Avoiding the Common Mistakes in Enterprise Architecture Journey
Avoiding the Common Mistakes in Enterprise Architecture Journey
Enterprises today operating in the digital era where constant change and improvement is required to stay competitive. Through iterative improvements these enterprises will be able capitalize new opportunities, stay ahead of the competition, exceed customer expectations, and keep digitalisation efforts going strong.
This leads to the need of these enterprises to have good enterprise architects as part of their team.
Enterprise architects provide the competence needed to navigate this change, understanding the benefits, costs, and impacts of transformation to enable organisations to make informed decisions and drive forward strategic change through Digital Enterprise Architecture (EA).
However, without the right EA management steering the architecture ship, the EA journey might stray away from the course.
Gartner estimates that 42% of EA initiatives have disbanded and rebranded in the last five years. These figures are indicative of a clear gap in EA Journey execution. Here are a few reasons why EA teams are having a hard time delivering the right way.
Not Having a Clear, Business-Driven Goal
One of the reasons is that the EA teams do not have clear business goals with a clear business stakeholder. Building and maintaining artifacts like process documentation and building business capability models have mistakenly become the main priority. This has become the focus, rather than simply the tools to deliver business-driven outcomes.
If architects don’t know why they are performing these activities, then they don’t understand the business and how they can improve it.
Architects must establish objectives and key results to guide their efforts. This includes defining measurable benefits. A goal may be to reduce evaluation time in the strategy to document the process, reduce downtime, or provide a target reference architecture that can allow teams to know where they can make informed decisions and therefore improve the overall EA project. Regardless, the key is to always have a business-driven outcome as the reason for performing the EA activities. Even simple task such as documenting how business operates through IT should be driven by the business-driven outcome.

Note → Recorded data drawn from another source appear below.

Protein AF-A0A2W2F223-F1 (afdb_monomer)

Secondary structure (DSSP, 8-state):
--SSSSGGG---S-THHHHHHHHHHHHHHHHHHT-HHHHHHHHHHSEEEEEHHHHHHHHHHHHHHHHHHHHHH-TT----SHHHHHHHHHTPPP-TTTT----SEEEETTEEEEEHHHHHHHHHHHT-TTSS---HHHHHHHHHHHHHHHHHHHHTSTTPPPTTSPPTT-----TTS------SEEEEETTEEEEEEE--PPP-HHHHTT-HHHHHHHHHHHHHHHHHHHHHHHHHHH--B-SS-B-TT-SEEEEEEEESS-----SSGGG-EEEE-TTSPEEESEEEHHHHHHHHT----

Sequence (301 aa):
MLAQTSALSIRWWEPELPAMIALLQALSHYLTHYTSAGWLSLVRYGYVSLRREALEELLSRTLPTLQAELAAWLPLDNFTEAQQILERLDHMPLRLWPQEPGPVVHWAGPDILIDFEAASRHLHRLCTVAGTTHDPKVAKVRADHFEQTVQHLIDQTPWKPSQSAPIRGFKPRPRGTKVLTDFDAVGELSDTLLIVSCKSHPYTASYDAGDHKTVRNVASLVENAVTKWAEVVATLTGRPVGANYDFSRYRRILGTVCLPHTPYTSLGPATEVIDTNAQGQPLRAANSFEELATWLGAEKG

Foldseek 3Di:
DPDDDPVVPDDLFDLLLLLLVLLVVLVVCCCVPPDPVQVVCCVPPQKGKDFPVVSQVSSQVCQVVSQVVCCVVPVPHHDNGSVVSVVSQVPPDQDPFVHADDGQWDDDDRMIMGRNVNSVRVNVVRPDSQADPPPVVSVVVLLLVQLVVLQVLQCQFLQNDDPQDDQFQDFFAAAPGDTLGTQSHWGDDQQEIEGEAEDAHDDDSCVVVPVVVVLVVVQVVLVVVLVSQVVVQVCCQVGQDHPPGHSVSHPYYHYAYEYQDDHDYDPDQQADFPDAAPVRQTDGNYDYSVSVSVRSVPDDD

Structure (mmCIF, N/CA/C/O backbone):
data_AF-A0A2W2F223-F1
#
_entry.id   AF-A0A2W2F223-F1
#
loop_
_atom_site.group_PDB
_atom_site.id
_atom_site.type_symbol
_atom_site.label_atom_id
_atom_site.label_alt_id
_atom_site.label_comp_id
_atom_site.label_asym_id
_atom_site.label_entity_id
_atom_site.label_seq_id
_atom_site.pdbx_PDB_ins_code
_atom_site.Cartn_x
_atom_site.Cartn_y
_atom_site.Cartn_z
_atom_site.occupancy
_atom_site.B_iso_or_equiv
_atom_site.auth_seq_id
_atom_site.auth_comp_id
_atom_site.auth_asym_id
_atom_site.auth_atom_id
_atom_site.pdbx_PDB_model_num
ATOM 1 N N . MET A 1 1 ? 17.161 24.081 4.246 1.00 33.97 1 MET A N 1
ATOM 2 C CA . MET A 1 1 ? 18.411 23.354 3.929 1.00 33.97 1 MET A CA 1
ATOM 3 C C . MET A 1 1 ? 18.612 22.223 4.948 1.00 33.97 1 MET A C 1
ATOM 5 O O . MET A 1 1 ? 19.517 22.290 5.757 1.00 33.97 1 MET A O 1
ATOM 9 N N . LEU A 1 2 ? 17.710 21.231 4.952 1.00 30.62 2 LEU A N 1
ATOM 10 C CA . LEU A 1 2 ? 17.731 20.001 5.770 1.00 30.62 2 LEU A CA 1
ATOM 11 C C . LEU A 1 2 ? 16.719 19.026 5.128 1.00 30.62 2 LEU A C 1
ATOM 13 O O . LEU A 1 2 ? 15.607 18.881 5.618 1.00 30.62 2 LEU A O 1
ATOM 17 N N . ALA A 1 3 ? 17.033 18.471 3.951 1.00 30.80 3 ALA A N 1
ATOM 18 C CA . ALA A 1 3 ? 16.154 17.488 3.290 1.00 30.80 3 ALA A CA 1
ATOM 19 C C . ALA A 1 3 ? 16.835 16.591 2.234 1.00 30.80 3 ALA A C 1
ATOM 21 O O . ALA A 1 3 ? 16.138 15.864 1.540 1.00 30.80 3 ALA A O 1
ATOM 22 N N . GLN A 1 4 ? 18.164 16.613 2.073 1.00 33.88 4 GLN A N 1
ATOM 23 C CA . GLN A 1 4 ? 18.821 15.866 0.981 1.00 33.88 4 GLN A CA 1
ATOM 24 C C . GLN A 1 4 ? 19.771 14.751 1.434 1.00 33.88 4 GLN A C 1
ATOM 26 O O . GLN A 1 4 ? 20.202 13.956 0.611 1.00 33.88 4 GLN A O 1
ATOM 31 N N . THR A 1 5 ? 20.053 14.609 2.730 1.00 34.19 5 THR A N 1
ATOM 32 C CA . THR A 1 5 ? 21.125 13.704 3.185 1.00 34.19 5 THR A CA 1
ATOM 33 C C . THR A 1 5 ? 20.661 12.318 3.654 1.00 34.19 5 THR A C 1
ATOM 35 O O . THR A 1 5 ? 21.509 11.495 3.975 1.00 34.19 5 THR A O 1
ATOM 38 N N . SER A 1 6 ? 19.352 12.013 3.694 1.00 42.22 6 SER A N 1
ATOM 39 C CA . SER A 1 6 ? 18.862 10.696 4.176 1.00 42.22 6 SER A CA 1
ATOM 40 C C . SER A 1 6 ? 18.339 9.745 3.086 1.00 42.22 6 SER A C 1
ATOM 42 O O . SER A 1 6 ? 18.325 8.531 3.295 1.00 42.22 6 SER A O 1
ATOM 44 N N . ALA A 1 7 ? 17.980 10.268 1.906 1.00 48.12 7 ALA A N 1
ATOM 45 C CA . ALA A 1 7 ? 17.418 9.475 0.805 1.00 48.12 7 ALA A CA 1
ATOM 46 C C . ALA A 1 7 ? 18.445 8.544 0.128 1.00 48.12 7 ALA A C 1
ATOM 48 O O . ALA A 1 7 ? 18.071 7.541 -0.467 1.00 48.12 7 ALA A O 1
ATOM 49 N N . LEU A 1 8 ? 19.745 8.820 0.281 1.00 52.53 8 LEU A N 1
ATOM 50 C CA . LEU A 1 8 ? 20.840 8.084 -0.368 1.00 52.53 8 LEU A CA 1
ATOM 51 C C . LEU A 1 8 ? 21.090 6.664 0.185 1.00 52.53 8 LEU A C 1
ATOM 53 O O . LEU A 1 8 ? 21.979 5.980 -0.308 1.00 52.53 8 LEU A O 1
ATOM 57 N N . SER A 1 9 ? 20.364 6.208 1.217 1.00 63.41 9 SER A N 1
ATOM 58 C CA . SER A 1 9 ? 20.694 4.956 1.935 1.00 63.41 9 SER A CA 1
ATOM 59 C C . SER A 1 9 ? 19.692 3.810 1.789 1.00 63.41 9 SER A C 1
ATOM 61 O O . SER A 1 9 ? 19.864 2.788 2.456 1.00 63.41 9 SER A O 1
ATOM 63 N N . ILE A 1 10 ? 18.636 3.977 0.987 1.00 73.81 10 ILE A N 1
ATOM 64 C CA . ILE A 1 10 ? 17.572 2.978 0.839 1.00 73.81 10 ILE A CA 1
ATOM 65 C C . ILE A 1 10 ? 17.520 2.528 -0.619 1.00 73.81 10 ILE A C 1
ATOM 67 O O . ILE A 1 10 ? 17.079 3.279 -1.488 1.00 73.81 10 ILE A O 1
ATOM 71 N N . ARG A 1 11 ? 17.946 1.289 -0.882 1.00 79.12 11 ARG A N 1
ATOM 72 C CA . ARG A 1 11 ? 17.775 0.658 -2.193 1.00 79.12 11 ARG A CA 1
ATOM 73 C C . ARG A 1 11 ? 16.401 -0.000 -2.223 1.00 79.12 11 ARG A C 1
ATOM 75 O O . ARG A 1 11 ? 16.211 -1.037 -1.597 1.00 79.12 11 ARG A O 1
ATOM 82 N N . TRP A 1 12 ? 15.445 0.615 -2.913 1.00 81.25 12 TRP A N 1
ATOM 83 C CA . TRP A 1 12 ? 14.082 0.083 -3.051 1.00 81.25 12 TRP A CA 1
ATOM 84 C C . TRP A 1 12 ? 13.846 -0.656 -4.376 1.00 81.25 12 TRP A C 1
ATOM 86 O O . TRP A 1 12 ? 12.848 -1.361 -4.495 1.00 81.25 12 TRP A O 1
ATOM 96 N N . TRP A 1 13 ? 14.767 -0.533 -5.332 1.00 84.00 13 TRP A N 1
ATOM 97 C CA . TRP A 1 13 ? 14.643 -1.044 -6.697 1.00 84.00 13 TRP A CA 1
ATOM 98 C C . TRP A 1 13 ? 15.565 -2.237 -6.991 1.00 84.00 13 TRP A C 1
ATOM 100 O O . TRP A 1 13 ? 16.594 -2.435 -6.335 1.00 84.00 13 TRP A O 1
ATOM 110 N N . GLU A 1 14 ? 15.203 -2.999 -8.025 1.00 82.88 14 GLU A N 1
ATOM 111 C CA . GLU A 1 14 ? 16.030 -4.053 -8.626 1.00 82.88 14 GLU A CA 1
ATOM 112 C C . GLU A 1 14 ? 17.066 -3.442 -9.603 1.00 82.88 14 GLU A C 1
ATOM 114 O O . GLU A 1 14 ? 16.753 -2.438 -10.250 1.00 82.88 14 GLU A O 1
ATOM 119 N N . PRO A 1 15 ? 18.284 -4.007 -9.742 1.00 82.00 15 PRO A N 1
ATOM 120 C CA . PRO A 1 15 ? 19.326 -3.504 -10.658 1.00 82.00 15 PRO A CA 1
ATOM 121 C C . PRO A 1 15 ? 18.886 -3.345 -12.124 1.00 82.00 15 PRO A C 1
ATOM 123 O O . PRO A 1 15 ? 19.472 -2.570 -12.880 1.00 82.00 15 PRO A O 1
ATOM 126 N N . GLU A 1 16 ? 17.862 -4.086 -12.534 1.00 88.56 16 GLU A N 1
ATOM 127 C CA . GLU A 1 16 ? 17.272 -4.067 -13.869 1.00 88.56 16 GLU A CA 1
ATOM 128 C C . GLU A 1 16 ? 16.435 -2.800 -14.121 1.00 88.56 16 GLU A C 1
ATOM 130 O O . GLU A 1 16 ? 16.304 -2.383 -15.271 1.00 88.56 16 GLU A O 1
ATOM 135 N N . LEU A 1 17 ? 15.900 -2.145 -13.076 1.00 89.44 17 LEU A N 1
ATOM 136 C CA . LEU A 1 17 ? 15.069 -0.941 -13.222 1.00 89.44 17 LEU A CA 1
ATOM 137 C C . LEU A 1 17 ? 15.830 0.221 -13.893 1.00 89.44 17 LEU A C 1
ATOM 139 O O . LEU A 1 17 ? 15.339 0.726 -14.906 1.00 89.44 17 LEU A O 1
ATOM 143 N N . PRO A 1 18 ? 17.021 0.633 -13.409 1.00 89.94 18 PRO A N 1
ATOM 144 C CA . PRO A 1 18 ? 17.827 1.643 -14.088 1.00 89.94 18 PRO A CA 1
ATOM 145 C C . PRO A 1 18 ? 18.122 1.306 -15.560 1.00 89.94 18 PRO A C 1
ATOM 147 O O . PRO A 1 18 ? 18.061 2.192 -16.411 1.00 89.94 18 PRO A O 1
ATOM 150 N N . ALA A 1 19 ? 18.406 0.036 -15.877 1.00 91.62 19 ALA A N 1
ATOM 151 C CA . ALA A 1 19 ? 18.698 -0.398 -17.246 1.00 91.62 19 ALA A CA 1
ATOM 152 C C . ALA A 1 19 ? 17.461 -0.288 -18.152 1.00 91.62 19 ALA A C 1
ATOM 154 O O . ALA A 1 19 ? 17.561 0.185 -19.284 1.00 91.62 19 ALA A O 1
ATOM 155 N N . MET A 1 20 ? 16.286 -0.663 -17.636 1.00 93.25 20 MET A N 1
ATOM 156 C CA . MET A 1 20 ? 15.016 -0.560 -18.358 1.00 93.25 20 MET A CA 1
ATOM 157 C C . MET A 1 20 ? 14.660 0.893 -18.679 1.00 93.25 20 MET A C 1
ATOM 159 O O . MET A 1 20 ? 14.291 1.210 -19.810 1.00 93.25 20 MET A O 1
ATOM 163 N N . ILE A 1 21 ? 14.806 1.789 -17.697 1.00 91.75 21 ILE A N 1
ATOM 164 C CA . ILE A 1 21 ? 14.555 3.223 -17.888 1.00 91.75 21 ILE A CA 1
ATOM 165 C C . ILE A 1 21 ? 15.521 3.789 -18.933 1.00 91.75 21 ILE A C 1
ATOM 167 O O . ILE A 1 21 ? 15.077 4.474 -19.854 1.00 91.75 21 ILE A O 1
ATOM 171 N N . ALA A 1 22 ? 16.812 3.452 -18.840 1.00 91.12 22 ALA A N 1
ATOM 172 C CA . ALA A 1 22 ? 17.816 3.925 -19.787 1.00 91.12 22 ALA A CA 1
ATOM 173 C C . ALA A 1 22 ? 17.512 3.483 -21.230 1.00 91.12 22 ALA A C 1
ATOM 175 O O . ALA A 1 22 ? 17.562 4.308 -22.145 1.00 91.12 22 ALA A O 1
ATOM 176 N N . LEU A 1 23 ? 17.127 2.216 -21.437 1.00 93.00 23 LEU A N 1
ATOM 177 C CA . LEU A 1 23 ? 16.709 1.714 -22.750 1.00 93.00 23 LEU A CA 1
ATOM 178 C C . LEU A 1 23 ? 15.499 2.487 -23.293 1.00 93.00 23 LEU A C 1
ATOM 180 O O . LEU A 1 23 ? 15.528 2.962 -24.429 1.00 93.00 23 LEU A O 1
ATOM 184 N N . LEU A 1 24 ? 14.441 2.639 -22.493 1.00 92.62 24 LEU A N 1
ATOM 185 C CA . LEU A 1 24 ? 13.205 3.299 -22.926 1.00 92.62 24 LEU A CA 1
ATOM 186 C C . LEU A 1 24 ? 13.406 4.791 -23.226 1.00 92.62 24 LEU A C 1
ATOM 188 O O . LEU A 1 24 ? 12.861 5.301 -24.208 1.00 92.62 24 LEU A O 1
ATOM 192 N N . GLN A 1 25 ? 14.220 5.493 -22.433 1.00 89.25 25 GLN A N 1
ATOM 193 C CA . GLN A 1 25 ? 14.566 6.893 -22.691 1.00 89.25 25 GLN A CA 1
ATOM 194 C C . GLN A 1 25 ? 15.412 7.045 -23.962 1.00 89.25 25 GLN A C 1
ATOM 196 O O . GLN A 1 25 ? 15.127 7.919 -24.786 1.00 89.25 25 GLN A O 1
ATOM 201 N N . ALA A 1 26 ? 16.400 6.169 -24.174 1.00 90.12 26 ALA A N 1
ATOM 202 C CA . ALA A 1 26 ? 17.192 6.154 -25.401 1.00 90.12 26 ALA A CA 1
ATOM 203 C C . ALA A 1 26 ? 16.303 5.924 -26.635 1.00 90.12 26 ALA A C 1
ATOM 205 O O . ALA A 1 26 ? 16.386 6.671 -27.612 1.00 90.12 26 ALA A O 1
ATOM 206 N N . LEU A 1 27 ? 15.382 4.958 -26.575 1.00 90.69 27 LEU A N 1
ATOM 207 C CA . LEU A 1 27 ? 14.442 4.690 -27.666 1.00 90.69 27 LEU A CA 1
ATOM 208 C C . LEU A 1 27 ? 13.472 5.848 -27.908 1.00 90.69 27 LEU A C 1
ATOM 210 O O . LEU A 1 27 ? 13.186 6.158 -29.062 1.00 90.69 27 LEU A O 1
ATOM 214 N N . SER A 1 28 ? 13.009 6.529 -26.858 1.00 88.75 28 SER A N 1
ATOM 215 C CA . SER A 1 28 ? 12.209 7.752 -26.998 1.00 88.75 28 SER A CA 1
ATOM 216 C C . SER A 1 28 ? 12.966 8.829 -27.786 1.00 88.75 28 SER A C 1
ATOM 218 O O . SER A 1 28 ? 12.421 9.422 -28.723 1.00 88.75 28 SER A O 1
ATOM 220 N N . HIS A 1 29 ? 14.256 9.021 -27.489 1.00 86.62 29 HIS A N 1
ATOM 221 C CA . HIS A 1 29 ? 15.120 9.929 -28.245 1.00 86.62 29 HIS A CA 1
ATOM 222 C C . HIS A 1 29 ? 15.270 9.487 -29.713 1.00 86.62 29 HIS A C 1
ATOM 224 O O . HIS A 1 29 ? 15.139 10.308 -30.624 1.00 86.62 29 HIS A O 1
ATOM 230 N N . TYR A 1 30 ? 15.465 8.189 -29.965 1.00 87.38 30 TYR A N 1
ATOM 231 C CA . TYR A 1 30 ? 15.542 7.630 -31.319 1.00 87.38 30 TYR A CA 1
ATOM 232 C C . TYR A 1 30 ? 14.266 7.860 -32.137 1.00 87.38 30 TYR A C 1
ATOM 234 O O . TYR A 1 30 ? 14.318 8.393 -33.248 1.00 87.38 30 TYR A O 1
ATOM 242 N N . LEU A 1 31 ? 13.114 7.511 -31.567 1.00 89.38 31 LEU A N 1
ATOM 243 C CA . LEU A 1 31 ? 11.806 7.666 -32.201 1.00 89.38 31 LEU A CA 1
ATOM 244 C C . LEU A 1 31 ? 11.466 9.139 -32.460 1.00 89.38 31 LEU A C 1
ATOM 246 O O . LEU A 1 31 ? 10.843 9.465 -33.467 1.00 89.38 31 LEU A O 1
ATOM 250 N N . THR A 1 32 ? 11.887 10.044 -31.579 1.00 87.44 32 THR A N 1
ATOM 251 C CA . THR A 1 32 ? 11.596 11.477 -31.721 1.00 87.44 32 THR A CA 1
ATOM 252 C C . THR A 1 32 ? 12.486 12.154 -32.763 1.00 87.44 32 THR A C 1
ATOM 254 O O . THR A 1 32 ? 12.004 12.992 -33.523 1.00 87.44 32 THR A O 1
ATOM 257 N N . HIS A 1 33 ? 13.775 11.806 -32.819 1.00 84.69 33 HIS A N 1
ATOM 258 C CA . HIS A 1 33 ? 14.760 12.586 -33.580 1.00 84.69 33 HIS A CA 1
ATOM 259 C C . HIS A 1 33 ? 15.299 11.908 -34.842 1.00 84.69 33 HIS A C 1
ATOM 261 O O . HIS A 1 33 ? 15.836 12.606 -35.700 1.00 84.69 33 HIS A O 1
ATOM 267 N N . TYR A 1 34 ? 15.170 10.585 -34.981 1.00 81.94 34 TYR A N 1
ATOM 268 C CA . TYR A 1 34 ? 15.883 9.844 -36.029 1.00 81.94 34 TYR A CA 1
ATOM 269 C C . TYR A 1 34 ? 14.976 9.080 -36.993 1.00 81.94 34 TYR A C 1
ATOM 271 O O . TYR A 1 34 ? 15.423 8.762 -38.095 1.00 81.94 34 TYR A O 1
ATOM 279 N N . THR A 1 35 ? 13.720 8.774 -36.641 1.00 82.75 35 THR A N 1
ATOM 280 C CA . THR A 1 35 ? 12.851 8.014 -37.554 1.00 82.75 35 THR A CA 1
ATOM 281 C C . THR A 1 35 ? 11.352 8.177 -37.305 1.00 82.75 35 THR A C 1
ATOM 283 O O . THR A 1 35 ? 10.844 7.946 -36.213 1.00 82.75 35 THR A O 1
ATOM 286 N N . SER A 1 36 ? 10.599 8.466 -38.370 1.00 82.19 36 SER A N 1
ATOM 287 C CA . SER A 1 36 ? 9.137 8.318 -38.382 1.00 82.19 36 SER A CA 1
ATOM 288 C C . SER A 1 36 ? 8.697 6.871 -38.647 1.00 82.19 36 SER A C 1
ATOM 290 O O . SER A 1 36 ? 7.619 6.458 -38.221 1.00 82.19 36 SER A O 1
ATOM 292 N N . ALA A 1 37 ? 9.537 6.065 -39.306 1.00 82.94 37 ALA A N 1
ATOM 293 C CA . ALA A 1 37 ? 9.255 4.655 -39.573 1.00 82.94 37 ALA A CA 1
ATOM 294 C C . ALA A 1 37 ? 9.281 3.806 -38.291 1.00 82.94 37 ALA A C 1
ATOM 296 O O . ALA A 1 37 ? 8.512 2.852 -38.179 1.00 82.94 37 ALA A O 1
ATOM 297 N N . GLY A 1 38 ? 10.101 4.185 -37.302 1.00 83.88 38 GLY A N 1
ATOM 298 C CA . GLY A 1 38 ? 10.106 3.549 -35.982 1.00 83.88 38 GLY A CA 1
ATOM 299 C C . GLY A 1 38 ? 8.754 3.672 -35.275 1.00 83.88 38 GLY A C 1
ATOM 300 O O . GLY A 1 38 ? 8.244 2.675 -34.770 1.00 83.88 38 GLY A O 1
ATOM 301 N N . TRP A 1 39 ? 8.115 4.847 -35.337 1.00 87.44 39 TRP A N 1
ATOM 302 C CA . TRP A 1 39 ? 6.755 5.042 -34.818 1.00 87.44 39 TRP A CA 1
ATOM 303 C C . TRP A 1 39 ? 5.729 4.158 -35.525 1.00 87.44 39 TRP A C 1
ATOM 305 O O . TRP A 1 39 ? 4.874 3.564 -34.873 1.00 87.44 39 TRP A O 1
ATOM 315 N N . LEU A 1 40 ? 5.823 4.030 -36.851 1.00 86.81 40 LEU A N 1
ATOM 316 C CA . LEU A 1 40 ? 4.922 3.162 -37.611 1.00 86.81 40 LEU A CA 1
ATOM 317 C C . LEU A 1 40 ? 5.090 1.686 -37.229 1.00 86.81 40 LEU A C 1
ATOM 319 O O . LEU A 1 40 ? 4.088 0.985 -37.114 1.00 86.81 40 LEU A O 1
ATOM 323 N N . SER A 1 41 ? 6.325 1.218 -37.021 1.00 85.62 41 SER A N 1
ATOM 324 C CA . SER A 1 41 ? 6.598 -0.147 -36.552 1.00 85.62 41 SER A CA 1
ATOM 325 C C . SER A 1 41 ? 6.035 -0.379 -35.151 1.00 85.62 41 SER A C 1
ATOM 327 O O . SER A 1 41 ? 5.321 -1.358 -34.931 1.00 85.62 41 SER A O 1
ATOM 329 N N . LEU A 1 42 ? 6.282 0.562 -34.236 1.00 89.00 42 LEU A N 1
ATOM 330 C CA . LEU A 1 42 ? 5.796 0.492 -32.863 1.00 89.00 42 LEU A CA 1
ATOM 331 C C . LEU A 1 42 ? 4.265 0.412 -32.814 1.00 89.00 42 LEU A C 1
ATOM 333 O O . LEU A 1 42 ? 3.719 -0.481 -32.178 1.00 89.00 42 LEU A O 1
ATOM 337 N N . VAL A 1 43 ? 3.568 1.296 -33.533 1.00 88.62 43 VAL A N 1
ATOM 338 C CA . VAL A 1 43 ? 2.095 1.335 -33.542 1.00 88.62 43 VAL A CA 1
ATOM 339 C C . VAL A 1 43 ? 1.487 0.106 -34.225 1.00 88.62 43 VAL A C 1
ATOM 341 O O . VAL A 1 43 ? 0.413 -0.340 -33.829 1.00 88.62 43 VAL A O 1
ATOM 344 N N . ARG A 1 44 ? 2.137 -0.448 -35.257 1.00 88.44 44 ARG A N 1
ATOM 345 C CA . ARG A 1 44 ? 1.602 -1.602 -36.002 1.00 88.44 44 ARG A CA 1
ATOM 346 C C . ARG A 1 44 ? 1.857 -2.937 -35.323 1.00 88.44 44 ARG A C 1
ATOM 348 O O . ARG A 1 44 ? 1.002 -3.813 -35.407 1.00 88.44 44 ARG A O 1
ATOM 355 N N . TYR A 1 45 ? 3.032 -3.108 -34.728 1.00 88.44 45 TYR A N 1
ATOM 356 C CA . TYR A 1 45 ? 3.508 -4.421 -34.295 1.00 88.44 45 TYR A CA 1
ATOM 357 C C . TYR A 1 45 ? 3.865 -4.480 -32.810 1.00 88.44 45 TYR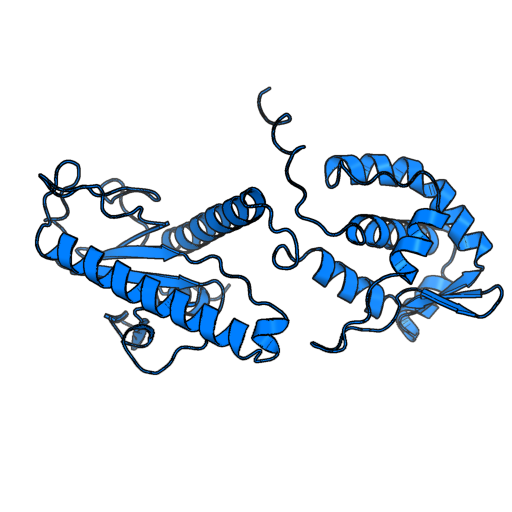 A C 1
ATOM 359 O O . TYR A 1 45 ? 4.000 -5.577 -32.290 1.00 88.44 45 TYR A O 1
ATOM 367 N N . GLY A 1 46 ? 4.027 -3.341 -32.131 1.00 89.94 46 GLY A N 1
ATOM 368 C CA . GLY A 1 46 ? 4.533 -3.294 -30.755 1.00 89.94 46 GLY A CA 1
ATOM 369 C C . GLY A 1 46 ? 6.059 -3.397 -30.646 1.00 89.94 46 GLY A C 1
ATOM 370 O O . GLY A 1 46 ? 6.588 -3.419 -29.539 1.00 89.94 46 GLY A O 1
ATOM 371 N N . TYR A 1 47 ? 6.775 -3.411 -31.777 1.00 91.00 47 TYR A N 1
ATOM 372 C CA . TYR A 1 47 ? 8.230 -3.559 -31.825 1.00 91.00 47 TYR A CA 1
ATOM 373 C C . TYR A 1 47 ? 8.904 -2.378 -32.515 1.00 91.00 47 TYR A C 1
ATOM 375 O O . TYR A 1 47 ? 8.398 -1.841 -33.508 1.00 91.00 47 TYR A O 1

Failing to Engage and Communicate Across the Organisation
Another common mistake enterprise architects make is failing to communicate and collaborate effectively across the organisation. All architects want to be part of the strategic change process of their organisation, but sometimes they can become disconnected from other units. Some EA teams can act like an ivory tower of decision-makers. Likewise, stakeholders on both the business and IT sides can perceive EA teams as a bottleneck, and exclude them from their own transformation planning.
EA has the power to facilitate organisation-wide change, but EA teams need to be an active part of the business units and explain the target approach and the benefits it provides to both the business architecture and application architecture if they want to make proposed transformation strategy a reality. As continuous change happens, stakeholders are often driven by a primary motivator such as time-to-market, benefit realisation, or IT cost reduction. It can be difficult for all especially business unit owners to see beyond their next budget allocation cycle, which is where architects can step in. By showing the outcome between strategic and tactical approaches and long-term and short-term decision making, architects can help the wider organisation build a plan that achieves immediate goals while still working towards main projects.